Listed records:

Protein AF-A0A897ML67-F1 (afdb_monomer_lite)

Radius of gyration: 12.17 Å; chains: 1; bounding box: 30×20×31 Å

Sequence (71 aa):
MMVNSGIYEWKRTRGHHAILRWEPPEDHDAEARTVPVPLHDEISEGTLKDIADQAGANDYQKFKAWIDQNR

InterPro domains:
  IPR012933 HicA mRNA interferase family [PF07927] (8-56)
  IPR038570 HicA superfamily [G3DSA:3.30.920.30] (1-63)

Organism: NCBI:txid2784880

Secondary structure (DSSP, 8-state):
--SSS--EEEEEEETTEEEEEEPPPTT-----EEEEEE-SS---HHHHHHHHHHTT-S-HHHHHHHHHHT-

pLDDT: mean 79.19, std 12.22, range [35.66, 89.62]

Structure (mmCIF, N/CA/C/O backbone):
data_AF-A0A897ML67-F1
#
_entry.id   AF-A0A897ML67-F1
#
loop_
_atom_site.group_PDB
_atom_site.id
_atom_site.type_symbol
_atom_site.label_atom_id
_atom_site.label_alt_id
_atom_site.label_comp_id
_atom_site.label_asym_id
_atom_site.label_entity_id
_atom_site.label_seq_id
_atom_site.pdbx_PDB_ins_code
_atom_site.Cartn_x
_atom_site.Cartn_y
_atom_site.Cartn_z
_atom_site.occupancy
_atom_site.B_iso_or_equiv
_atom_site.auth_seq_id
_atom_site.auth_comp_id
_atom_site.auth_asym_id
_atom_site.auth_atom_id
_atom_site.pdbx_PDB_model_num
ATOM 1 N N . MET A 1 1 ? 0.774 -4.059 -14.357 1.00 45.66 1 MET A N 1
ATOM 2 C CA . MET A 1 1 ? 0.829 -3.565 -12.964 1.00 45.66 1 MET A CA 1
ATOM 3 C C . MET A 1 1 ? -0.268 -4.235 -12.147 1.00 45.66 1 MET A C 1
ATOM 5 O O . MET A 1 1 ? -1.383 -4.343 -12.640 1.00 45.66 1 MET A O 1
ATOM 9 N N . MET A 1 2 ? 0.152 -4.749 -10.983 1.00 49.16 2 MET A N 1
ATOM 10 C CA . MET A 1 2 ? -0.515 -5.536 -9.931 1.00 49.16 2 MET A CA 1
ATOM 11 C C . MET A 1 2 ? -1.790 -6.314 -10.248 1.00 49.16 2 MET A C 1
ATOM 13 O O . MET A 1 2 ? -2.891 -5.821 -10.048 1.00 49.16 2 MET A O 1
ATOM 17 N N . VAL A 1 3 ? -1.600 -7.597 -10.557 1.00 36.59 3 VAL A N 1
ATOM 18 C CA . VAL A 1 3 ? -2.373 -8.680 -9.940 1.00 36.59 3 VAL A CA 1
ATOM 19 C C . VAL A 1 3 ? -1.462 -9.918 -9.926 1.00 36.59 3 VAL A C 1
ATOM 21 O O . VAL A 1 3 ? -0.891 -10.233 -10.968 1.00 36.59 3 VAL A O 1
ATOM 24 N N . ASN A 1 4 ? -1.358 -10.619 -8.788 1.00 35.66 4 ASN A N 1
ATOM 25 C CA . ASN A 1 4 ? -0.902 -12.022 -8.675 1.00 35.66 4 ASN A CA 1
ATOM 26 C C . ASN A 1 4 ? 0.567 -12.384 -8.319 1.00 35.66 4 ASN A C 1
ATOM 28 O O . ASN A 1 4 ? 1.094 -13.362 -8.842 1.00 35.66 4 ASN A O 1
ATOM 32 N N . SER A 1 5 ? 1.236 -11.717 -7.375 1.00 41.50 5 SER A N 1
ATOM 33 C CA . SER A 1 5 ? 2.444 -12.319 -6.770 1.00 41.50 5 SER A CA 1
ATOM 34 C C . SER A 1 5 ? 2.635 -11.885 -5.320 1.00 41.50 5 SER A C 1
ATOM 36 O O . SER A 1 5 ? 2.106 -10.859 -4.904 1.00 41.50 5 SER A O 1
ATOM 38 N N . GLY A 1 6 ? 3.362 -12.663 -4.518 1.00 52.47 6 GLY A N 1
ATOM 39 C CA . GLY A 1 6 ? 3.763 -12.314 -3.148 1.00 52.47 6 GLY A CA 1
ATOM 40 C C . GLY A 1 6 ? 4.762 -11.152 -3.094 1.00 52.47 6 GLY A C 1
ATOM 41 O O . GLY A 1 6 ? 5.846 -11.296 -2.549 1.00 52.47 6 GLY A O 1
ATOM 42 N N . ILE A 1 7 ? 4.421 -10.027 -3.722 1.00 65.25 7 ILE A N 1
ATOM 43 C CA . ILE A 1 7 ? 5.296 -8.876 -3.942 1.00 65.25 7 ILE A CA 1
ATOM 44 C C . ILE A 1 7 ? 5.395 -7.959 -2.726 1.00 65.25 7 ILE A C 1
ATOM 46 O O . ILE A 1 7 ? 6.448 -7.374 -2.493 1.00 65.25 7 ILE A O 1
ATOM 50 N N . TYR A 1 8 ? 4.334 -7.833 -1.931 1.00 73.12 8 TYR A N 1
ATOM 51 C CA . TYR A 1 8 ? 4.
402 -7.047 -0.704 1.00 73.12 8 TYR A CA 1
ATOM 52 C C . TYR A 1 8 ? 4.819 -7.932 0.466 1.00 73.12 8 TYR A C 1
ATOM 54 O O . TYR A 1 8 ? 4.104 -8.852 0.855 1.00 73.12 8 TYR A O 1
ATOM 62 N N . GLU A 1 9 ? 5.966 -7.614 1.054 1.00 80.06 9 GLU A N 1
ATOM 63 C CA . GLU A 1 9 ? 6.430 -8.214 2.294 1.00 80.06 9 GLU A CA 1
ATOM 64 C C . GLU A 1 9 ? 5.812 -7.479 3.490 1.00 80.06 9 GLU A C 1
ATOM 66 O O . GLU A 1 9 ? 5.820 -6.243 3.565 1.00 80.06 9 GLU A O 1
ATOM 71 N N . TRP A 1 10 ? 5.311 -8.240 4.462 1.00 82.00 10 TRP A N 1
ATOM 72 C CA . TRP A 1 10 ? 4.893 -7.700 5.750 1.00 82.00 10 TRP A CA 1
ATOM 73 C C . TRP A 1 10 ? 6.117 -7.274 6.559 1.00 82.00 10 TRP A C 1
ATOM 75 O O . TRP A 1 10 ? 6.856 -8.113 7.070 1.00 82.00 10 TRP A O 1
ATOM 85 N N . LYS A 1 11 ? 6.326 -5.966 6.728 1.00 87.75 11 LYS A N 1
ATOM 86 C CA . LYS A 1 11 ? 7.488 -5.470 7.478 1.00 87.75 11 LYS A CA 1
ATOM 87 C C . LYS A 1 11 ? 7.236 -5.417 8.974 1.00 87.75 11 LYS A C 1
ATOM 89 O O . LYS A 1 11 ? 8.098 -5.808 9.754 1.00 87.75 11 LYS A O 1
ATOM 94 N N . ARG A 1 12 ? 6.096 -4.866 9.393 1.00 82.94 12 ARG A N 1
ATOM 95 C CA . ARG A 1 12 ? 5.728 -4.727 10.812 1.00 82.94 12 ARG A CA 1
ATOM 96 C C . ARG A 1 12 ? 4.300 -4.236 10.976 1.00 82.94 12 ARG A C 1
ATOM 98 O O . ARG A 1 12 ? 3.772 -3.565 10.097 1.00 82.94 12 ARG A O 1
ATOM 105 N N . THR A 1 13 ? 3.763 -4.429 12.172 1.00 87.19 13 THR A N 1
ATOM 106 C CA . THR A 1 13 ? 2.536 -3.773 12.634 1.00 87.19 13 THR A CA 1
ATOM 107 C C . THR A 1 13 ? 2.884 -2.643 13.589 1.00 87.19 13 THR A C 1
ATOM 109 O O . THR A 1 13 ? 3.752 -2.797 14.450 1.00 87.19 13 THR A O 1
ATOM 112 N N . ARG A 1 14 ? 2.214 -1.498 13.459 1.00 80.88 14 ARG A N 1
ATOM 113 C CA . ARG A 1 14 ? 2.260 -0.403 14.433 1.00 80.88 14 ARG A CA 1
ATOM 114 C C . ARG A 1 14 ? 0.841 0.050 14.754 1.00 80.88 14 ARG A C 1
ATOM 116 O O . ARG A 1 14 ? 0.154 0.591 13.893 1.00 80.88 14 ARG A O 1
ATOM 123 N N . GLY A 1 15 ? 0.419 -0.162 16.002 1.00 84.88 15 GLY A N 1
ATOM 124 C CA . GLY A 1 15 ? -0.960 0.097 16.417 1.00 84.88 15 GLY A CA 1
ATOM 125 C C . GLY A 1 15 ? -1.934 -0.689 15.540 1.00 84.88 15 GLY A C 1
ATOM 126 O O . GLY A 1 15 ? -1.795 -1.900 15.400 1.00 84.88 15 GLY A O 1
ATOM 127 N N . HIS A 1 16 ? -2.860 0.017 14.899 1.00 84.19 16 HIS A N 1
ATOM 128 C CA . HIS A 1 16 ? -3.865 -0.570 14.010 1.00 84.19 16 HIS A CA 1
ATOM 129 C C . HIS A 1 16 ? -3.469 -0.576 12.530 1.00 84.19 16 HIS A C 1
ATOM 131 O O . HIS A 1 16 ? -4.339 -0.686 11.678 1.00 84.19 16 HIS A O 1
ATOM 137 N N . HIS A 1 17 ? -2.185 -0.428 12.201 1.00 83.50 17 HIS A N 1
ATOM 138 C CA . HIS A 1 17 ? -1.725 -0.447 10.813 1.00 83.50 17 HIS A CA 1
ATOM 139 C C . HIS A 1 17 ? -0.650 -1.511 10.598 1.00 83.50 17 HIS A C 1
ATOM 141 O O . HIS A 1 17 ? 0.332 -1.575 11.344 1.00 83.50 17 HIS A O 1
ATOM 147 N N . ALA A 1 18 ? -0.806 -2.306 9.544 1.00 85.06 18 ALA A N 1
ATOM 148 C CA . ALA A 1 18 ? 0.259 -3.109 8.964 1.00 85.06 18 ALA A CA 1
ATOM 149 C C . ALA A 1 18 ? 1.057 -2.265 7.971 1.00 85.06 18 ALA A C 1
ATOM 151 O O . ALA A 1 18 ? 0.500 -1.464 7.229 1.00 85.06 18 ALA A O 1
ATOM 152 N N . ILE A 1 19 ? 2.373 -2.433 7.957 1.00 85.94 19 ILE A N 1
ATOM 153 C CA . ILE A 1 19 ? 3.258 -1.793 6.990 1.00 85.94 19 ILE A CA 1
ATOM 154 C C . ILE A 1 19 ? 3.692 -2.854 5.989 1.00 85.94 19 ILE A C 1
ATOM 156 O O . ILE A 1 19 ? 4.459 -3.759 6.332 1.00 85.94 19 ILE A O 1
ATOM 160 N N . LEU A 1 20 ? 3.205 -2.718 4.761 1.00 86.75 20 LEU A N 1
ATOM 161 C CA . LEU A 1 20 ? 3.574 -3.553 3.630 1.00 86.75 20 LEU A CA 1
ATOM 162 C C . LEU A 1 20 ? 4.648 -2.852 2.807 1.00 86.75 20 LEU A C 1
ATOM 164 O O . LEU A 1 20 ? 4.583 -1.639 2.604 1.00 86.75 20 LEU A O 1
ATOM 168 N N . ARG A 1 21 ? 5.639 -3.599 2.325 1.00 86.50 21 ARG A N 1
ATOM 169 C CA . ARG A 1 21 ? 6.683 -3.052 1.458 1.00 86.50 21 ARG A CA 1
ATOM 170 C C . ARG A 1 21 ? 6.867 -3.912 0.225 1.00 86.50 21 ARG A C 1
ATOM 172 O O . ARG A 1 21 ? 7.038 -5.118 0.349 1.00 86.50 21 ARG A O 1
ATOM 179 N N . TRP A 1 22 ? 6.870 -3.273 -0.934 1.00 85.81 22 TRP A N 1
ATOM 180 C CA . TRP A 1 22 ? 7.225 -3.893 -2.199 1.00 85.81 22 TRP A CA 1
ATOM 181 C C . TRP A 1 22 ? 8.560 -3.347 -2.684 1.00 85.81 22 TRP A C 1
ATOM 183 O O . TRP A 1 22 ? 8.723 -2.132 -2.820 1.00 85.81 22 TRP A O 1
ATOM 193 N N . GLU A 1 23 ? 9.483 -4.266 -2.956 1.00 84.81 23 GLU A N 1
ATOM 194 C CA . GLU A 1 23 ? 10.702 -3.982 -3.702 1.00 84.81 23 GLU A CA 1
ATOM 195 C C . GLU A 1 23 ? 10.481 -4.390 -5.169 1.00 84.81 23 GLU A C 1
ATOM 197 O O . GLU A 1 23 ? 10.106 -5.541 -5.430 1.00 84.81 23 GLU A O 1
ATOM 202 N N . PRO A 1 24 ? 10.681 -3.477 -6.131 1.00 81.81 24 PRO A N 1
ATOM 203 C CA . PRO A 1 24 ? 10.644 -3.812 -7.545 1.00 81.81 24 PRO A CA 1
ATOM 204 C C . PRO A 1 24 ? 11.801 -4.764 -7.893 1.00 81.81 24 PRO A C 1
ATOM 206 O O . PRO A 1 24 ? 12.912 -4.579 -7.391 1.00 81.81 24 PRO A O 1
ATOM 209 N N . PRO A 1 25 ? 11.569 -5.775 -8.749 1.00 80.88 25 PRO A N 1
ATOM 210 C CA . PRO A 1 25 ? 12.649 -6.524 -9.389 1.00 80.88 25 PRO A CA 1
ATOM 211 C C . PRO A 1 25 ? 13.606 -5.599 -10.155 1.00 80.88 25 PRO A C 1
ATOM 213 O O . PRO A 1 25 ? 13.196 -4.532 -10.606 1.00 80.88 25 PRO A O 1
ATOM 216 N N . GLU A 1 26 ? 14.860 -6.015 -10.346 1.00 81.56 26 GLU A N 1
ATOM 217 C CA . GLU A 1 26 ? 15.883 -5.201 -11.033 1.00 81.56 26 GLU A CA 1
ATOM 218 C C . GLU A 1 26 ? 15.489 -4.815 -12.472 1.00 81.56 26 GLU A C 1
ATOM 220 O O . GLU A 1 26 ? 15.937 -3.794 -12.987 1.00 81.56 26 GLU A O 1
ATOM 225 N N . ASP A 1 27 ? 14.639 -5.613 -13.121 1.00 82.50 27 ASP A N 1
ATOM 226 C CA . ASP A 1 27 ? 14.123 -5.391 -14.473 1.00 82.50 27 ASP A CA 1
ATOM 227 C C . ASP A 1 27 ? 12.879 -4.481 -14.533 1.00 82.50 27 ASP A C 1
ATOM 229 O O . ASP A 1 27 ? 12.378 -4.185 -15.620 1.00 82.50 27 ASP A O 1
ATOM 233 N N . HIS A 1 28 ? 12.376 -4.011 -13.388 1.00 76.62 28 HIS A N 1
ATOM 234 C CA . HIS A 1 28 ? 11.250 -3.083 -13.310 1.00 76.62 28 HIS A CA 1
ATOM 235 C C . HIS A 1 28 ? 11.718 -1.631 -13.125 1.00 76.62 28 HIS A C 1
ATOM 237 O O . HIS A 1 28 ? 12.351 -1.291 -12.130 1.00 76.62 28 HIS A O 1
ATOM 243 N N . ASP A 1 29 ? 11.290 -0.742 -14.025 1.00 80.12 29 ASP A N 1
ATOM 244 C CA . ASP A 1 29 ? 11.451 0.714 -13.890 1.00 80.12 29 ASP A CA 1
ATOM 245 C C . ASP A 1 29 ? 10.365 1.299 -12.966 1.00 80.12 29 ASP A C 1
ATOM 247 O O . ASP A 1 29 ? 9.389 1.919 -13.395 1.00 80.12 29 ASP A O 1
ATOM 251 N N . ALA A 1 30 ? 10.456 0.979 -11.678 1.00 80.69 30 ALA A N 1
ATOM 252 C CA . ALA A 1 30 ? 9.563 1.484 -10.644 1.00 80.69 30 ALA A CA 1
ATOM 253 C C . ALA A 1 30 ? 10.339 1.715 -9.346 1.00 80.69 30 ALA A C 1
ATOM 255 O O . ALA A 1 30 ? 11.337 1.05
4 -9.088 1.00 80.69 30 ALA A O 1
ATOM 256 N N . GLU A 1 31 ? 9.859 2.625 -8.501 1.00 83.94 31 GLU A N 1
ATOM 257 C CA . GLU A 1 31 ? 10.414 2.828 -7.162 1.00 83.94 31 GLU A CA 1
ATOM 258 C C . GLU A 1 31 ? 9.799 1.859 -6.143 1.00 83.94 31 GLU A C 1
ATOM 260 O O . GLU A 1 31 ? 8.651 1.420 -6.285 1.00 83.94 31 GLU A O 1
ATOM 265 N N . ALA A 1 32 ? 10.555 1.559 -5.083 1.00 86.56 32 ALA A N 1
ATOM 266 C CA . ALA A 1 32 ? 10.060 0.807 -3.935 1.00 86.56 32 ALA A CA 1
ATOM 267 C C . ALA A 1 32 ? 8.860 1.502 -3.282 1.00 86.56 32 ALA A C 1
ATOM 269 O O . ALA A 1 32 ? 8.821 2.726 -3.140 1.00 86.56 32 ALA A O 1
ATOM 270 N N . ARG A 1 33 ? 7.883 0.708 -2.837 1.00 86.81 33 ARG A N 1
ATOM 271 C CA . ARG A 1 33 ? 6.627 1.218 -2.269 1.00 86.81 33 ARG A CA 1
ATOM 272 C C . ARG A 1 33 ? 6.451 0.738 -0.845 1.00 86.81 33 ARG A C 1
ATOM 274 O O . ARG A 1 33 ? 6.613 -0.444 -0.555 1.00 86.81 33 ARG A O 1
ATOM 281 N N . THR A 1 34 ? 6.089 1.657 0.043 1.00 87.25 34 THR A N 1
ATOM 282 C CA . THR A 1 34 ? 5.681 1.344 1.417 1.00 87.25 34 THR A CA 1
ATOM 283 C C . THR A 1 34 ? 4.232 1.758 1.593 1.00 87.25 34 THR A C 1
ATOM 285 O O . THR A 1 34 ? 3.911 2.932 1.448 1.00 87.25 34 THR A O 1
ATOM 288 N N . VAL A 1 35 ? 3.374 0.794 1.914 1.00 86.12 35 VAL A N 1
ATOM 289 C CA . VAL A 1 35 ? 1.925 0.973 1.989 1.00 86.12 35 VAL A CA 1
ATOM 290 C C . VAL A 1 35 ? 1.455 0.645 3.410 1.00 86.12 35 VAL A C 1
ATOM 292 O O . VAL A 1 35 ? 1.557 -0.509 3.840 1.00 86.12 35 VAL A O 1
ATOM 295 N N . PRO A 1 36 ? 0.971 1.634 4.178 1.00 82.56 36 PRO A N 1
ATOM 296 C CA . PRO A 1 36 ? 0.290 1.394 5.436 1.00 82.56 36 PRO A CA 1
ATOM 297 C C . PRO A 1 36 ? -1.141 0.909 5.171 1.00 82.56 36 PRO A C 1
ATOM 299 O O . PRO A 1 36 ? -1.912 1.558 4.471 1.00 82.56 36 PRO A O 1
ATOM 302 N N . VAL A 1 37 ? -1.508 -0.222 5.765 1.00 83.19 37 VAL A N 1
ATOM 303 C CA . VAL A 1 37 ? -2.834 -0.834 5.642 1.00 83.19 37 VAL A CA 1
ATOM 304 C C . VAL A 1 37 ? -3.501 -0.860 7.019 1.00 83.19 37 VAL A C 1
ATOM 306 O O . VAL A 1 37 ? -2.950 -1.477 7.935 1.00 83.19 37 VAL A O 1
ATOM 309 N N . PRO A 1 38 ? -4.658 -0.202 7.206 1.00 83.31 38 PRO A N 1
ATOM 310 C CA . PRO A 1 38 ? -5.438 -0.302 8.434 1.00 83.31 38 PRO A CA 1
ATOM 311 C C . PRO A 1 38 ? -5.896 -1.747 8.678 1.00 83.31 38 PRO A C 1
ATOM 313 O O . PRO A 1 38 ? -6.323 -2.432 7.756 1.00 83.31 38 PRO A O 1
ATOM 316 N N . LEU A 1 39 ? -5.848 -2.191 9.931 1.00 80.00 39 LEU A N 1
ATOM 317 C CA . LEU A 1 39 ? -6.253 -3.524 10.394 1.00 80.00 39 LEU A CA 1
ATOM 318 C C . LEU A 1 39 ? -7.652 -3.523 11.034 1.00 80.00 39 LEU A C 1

Task:
Using the entries above, give back exactly the line containing "ATOM 269 O O", the line containing "ATOM 297 C C", and every line between them, and nothing else.

Task solution:
ATOM 269 O O . ALA A 1 32 ? 8.821 2.726 -3.140 1.00 86.56 32 ALA A O 1
ATOM 270 N N . ARG A 1 33 ? 7.883 0.708 -2.837 1.00 86.81 33 ARG A N 1
ATOM 271 C CA . ARG A 1 33 ? 6.627 1.218 -2.269 1.00 86.81 33 ARG A CA 1
ATOM 272 C C . ARG A 1 33 ? 6.451 0.738 -0.845 1.00 86.81 33 ARG A C 1
ATOM 274 O O . ARG A 1 33 ? 6.613 -0.444 -0.555 1.00 86.81 33 ARG A O 1
ATOM 281 N N . THR A 1 34 ? 6.089 1.657 0.043 1.00 87.25 34 THR A N 1
ATOM 282 C CA . THR A 1 34 ? 5.681 1.344 1.417 1.00 87.25 34 THR A CA 1
ATOM 283 C C . THR A 1 34 ? 4.232 1.758 1.593 1.00 87.25 34 THR A C 1
ATOM 285 O O . THR A 1 34 ? 3.911 2.932 1.448 1.00 87.25 34 THR A O 1
ATOM 288 N N . VAL A 1 35 ? 3.374 0.794 1.914 1.00 86.12 35 VAL A N 1
ATOM 289 C CA . VAL A 1 35 ? 1.925 0.973 1.989 1.00 86.12 35 VAL A CA 1
ATOM 290 C C . VAL A 1 35 ? 1.455 0.645 3.410 1.00 86.12 35 VAL A C 1
ATOM 292 O O . VAL A 1 35 ? 1.557 -0.509 3.840 1.00 86.12 35 VAL A O 1
ATOM 295 N N . PRO A 1 36 ? 0.971 1.634 4.178 1.00 82.56 36 PRO A N 1
ATOM 296 C CA . PRO A 1 36 ? 0.290 1.394 5.436 1.00 82.56 36 PRO A CA 1
ATOM 297 C C . PRO A 1 36 ? -1.141 0.909 5.171 1.00 82.56 36 PRO A C 1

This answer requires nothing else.